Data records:
+--
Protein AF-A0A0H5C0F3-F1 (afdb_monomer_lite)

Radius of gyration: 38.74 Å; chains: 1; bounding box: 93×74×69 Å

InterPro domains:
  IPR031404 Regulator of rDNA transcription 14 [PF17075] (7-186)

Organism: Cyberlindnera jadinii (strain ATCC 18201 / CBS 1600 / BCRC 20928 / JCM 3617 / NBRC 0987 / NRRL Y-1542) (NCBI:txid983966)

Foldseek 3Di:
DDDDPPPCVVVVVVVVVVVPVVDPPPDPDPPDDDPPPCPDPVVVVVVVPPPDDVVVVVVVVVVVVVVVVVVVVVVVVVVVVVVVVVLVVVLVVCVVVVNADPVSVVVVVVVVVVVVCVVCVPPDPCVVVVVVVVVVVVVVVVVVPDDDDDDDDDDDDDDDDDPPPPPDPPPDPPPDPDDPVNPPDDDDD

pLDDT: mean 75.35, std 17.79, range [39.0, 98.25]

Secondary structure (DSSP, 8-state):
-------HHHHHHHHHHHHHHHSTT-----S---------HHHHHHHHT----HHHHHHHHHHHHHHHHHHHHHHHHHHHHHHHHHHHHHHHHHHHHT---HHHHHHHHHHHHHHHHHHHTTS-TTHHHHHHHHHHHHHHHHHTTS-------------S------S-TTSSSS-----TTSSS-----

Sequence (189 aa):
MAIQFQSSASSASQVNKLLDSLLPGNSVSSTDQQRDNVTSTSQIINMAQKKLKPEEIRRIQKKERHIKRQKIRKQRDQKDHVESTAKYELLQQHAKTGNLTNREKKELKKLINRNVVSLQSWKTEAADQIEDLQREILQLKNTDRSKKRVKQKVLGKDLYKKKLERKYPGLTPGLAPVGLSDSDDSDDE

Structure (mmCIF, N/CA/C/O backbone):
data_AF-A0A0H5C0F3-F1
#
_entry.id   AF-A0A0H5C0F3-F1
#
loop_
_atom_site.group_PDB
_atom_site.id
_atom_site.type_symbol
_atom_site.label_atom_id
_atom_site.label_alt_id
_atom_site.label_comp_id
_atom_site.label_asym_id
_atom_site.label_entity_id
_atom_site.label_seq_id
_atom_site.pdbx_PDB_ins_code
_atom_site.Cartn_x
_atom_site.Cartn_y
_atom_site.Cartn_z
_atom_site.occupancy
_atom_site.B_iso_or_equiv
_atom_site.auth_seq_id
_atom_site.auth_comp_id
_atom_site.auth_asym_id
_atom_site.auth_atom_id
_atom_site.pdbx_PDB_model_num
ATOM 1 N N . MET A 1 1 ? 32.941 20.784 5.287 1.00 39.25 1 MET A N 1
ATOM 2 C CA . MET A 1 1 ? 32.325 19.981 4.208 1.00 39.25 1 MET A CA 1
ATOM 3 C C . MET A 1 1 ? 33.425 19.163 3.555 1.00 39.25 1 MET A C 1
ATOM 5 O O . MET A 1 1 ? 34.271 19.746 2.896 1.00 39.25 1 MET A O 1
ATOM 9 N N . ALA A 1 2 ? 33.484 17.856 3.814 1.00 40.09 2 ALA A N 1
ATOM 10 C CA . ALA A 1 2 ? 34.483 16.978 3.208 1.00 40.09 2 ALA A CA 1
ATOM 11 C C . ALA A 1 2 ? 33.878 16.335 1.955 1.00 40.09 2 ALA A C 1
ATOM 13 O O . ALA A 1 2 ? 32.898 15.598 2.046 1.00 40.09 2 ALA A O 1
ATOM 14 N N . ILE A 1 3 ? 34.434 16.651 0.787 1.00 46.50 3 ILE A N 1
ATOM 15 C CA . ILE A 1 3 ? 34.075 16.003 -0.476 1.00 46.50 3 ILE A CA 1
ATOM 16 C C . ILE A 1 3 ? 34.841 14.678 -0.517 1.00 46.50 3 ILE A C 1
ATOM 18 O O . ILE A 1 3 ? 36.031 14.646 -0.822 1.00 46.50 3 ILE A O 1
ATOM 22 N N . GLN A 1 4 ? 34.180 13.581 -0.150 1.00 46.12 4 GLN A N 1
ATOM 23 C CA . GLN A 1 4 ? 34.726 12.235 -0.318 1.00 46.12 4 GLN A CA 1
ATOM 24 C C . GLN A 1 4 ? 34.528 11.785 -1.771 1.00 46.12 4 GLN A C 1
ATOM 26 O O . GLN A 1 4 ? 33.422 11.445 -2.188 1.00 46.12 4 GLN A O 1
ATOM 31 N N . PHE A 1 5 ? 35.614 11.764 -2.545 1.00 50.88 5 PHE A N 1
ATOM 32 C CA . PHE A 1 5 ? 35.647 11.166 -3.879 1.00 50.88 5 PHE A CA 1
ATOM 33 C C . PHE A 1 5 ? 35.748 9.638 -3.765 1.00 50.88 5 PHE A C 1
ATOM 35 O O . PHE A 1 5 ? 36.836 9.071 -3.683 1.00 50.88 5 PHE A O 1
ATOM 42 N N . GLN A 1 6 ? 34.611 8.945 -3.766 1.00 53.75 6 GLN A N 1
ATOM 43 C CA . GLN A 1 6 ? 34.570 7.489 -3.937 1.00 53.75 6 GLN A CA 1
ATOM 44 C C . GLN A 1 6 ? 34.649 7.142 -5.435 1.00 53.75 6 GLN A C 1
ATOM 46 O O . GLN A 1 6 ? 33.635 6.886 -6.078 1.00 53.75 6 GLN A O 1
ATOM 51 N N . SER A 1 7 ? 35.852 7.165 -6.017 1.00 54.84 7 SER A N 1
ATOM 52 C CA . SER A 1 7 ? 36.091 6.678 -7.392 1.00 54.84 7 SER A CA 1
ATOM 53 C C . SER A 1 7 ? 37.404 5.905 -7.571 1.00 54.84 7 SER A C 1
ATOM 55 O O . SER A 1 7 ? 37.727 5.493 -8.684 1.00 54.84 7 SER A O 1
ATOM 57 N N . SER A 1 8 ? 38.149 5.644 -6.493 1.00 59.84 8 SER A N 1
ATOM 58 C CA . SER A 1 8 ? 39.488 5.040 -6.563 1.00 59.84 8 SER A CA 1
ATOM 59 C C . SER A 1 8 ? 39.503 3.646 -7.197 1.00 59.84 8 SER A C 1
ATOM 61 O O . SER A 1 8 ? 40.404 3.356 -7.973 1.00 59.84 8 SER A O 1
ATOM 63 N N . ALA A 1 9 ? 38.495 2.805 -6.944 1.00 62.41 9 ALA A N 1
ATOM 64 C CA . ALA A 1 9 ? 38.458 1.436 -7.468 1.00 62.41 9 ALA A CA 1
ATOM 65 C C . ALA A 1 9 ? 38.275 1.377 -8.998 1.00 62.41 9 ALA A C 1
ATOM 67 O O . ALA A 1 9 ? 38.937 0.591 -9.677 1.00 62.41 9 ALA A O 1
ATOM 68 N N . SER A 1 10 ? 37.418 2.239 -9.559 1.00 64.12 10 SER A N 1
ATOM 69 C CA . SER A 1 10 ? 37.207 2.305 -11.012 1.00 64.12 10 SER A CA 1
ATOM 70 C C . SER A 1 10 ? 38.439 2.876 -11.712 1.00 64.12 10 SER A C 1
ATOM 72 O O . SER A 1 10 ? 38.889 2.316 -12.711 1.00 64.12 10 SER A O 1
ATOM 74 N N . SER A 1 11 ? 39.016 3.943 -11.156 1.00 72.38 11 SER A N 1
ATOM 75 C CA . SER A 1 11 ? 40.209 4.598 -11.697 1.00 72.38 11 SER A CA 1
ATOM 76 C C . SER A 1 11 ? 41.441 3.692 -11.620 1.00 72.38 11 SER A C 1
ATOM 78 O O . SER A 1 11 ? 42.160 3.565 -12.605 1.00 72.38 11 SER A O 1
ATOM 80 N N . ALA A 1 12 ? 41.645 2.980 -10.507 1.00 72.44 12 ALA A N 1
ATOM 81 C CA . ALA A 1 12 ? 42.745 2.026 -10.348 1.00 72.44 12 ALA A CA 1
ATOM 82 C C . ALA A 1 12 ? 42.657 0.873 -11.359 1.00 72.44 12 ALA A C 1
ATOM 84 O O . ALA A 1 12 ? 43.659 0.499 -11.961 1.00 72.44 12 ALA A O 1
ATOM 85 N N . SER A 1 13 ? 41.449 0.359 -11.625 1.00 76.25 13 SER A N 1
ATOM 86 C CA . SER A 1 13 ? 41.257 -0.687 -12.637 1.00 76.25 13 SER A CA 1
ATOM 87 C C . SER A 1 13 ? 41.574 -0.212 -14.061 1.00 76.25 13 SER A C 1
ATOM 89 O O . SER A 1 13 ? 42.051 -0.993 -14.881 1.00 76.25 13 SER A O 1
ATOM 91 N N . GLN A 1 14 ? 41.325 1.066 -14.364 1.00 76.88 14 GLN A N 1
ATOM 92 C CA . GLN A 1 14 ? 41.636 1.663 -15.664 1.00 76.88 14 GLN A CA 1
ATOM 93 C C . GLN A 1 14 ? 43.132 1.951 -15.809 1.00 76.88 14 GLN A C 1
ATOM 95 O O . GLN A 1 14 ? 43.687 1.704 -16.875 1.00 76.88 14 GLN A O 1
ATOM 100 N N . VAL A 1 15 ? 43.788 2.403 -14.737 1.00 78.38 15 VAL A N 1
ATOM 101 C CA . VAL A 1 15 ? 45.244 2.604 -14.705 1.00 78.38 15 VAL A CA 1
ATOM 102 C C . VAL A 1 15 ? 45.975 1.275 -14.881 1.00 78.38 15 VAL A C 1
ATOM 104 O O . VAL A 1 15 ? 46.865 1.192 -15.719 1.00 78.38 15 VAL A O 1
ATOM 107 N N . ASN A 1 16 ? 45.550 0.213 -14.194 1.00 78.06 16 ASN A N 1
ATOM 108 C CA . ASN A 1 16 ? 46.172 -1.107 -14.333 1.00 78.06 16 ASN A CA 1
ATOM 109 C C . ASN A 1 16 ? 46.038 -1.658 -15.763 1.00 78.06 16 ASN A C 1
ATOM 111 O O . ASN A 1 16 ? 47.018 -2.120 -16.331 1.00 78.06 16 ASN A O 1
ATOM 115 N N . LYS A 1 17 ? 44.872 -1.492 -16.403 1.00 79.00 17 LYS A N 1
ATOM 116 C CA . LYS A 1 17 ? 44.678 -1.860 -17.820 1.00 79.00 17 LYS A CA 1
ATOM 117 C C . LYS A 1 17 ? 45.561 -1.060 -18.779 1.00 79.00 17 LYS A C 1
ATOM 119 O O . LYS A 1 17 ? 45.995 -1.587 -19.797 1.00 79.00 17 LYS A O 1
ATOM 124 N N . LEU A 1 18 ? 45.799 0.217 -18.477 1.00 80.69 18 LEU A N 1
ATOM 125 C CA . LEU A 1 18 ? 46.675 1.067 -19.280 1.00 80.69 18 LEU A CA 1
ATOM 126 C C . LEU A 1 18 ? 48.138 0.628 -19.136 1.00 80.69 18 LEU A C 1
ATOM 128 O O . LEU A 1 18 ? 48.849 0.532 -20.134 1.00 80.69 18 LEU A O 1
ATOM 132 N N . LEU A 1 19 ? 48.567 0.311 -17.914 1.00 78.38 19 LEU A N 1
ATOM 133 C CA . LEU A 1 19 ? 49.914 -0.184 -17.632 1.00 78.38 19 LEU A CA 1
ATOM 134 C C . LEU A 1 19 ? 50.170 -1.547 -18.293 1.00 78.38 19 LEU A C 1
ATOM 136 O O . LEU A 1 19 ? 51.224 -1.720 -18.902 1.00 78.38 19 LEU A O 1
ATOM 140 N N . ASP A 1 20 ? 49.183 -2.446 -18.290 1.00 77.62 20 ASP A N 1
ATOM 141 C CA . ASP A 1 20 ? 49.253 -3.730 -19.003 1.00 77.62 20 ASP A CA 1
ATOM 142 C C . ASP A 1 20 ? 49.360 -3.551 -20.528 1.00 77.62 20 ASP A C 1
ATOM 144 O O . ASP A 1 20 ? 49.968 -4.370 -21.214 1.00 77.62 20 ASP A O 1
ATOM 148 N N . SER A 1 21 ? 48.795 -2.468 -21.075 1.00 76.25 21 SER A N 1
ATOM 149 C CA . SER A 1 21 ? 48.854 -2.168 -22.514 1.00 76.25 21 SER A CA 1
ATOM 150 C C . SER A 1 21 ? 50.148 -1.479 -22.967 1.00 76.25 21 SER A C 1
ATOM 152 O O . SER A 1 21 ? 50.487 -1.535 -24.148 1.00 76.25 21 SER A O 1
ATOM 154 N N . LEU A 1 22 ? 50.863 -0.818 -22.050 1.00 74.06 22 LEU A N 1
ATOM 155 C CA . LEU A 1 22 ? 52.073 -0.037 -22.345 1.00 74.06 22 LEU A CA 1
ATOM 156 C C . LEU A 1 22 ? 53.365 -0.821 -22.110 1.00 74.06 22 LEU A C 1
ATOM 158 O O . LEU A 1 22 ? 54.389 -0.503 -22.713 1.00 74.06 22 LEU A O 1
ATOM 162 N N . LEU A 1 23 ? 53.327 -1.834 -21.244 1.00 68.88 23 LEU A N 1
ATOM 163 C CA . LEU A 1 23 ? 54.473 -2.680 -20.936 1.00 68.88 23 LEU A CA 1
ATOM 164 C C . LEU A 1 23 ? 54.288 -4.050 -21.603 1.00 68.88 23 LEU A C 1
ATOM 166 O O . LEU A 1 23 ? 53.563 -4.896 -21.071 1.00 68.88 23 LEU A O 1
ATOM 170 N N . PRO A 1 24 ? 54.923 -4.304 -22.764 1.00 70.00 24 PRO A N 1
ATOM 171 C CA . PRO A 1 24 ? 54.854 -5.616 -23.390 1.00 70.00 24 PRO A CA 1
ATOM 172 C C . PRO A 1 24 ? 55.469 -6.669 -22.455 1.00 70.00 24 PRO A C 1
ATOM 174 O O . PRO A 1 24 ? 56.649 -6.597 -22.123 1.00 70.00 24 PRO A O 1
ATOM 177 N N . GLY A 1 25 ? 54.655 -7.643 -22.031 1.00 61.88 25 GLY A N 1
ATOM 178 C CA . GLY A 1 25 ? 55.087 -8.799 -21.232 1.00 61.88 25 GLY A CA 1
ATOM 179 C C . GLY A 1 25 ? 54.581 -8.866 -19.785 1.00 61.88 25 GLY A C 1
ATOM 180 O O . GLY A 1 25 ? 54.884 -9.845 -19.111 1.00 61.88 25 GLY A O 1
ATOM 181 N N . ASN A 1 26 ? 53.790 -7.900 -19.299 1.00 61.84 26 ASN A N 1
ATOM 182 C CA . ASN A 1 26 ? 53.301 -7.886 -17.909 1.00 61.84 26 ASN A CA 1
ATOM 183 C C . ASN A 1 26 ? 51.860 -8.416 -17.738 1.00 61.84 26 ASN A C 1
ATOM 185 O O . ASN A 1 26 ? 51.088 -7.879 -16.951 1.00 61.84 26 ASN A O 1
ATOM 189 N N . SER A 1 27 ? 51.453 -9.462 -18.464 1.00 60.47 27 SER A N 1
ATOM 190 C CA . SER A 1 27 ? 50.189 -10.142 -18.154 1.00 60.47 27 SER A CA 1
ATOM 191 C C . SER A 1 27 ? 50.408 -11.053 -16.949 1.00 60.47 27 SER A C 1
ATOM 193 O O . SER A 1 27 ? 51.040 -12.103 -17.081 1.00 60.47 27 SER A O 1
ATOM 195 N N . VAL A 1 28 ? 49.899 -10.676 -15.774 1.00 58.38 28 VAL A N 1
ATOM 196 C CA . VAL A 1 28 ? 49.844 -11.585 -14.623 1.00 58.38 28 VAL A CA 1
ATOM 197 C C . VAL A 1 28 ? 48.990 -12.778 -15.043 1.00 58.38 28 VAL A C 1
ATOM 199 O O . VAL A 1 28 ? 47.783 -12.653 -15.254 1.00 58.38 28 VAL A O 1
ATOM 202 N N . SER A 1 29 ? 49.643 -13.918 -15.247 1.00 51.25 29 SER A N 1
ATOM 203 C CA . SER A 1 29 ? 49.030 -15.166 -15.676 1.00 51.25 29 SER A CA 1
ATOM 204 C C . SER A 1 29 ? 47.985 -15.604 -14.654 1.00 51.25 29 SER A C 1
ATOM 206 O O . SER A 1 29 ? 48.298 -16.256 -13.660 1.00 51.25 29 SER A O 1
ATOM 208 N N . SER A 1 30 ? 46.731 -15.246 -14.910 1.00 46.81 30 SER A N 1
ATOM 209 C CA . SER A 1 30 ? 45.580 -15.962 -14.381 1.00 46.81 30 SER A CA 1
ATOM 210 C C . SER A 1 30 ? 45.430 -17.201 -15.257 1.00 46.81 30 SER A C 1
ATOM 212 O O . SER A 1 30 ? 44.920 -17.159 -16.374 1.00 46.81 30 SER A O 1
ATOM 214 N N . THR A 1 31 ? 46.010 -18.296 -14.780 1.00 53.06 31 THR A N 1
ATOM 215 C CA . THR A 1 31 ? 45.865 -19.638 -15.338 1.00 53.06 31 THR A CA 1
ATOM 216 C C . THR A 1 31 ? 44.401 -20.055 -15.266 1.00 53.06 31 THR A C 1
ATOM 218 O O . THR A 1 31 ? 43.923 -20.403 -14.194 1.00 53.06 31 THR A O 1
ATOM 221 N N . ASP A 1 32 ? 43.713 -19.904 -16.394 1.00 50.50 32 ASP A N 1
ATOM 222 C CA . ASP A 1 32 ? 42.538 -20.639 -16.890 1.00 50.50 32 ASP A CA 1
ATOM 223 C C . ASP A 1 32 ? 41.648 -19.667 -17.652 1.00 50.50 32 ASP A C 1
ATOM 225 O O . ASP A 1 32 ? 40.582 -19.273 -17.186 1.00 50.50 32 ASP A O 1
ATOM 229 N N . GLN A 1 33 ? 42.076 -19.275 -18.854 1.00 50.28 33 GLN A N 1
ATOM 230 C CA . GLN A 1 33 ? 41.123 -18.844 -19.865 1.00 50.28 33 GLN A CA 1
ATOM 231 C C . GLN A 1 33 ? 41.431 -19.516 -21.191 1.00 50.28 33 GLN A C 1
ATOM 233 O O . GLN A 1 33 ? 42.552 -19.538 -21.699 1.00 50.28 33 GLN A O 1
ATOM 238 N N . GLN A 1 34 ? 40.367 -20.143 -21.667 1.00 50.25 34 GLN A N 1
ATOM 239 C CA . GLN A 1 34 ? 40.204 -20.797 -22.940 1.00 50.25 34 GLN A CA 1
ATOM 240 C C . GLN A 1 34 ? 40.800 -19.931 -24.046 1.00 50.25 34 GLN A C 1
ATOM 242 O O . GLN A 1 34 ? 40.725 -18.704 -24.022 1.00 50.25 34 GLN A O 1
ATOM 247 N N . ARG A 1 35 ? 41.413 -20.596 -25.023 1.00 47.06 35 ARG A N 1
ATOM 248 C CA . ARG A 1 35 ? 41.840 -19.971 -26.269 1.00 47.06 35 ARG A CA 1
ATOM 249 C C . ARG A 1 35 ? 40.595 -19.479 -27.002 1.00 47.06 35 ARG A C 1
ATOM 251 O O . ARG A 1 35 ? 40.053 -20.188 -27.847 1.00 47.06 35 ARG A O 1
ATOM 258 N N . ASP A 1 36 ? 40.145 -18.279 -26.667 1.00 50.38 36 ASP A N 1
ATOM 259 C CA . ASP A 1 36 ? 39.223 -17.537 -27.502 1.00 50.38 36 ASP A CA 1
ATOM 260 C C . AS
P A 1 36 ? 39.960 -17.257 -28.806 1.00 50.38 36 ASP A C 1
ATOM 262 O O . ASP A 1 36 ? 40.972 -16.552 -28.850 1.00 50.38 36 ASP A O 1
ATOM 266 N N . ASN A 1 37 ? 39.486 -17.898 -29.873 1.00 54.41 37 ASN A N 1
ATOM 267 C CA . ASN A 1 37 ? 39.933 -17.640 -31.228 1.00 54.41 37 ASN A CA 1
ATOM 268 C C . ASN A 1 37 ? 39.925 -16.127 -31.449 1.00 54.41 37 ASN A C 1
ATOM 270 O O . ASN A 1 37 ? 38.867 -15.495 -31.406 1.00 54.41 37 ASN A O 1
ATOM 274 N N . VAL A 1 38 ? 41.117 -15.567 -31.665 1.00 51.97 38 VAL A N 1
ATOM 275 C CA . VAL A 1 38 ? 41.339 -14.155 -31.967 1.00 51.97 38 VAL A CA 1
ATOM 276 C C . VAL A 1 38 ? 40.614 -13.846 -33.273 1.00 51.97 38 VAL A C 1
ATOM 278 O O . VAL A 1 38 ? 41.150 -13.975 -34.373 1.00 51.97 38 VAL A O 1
+--
=== TASK BRIEF ===
Your answer should be the lines above from the one containing "ATOM 218 O O" through the one containing "ATOM 259 C CA", copied exactly and with both ends kept.

=== REPLY ===
ATOM 218 O O . THR A 1 31 ? 43.923 -20.403 -14.194 1.00 53.06 31 THR A O 1
ATOM 221 N N . ASP A 1 32 ? 43.713 -19.904 -16.394 1.00 50.50 32 ASP A N 1
ATOM 222 C CA . ASP A 1 32 ? 42.538 -20.639 -16.890 1.00 50.50 32 ASP A CA 1
ATOM 223 C C . ASP A 1 32 ? 41.648 -19.667 -17.652 1.00 50.50 32 ASP A C 1
ATOM 225 O O . ASP A 1 32 ? 40.582 -19.273 -17.186 1.00 50.50 32 ASP A O 1
ATOM 229 N N . GLN A 1 33 ? 42.076 -19.275 -18.854 1.00 50.28 33 GLN A N 1
ATOM 230 C CA . GLN A 1 33 ? 41.123 -18.844 -19.865 1.00 50.28 33 GLN A CA 1
ATOM 231 C C . GLN A 1 33 ? 41.431 -19.516 -21.191 1.00 50.28 33 GLN A C 1
ATOM 233 O O . GLN A 1 33 ? 42.552 -19.538 -21.699 1.00 50.28 33 GLN A O 1
ATOM 238 N N . GLN A 1 34 ? 40.367 -20.143 -21.667 1.00 50.25 34 GLN A N 1
ATOM 239 C CA . GLN A 1 34 ? 40.204 -20.797 -22.940 1.00 50.25 34 GLN A CA 1
ATOM 240 C C . GLN A 1 34 ? 40.800 -19.931 -24.046 1.00 50.25 34 GLN A C 1
ATOM 242 O O . GLN A 1 34 ? 40.725 -18.704 -24.022 1.00 50.25 34 GLN A O 1
ATOM 247 N N . ARG A 1 35 ? 41.413 -20.596 -25.023 1.00 47.06 35 ARG A N 1
ATOM 248 C CA . ARG A 1 35 ? 41.840 -19.971 -26.269 1.00 47.06 35 ARG A CA 1
ATOM 249 C C . ARG A 1 35 ? 40.595 -19.479 -27.002 1.00 47.06 35 ARG A C 1
ATOM 251 O O . ARG A 1 35 ? 40.053 -20.188 -27.847 1.00 47.06 35 ARG A O 1
ATOM 258 N N . ASP A 1 36 ? 40.145 -18.279 -26.667 1.00 50.38 36 ASP A N 1
ATOM 259 C CA . ASP A 1 36 ? 39.223 -17.537 -27.502 1.00 50.38 36 ASP A CA 1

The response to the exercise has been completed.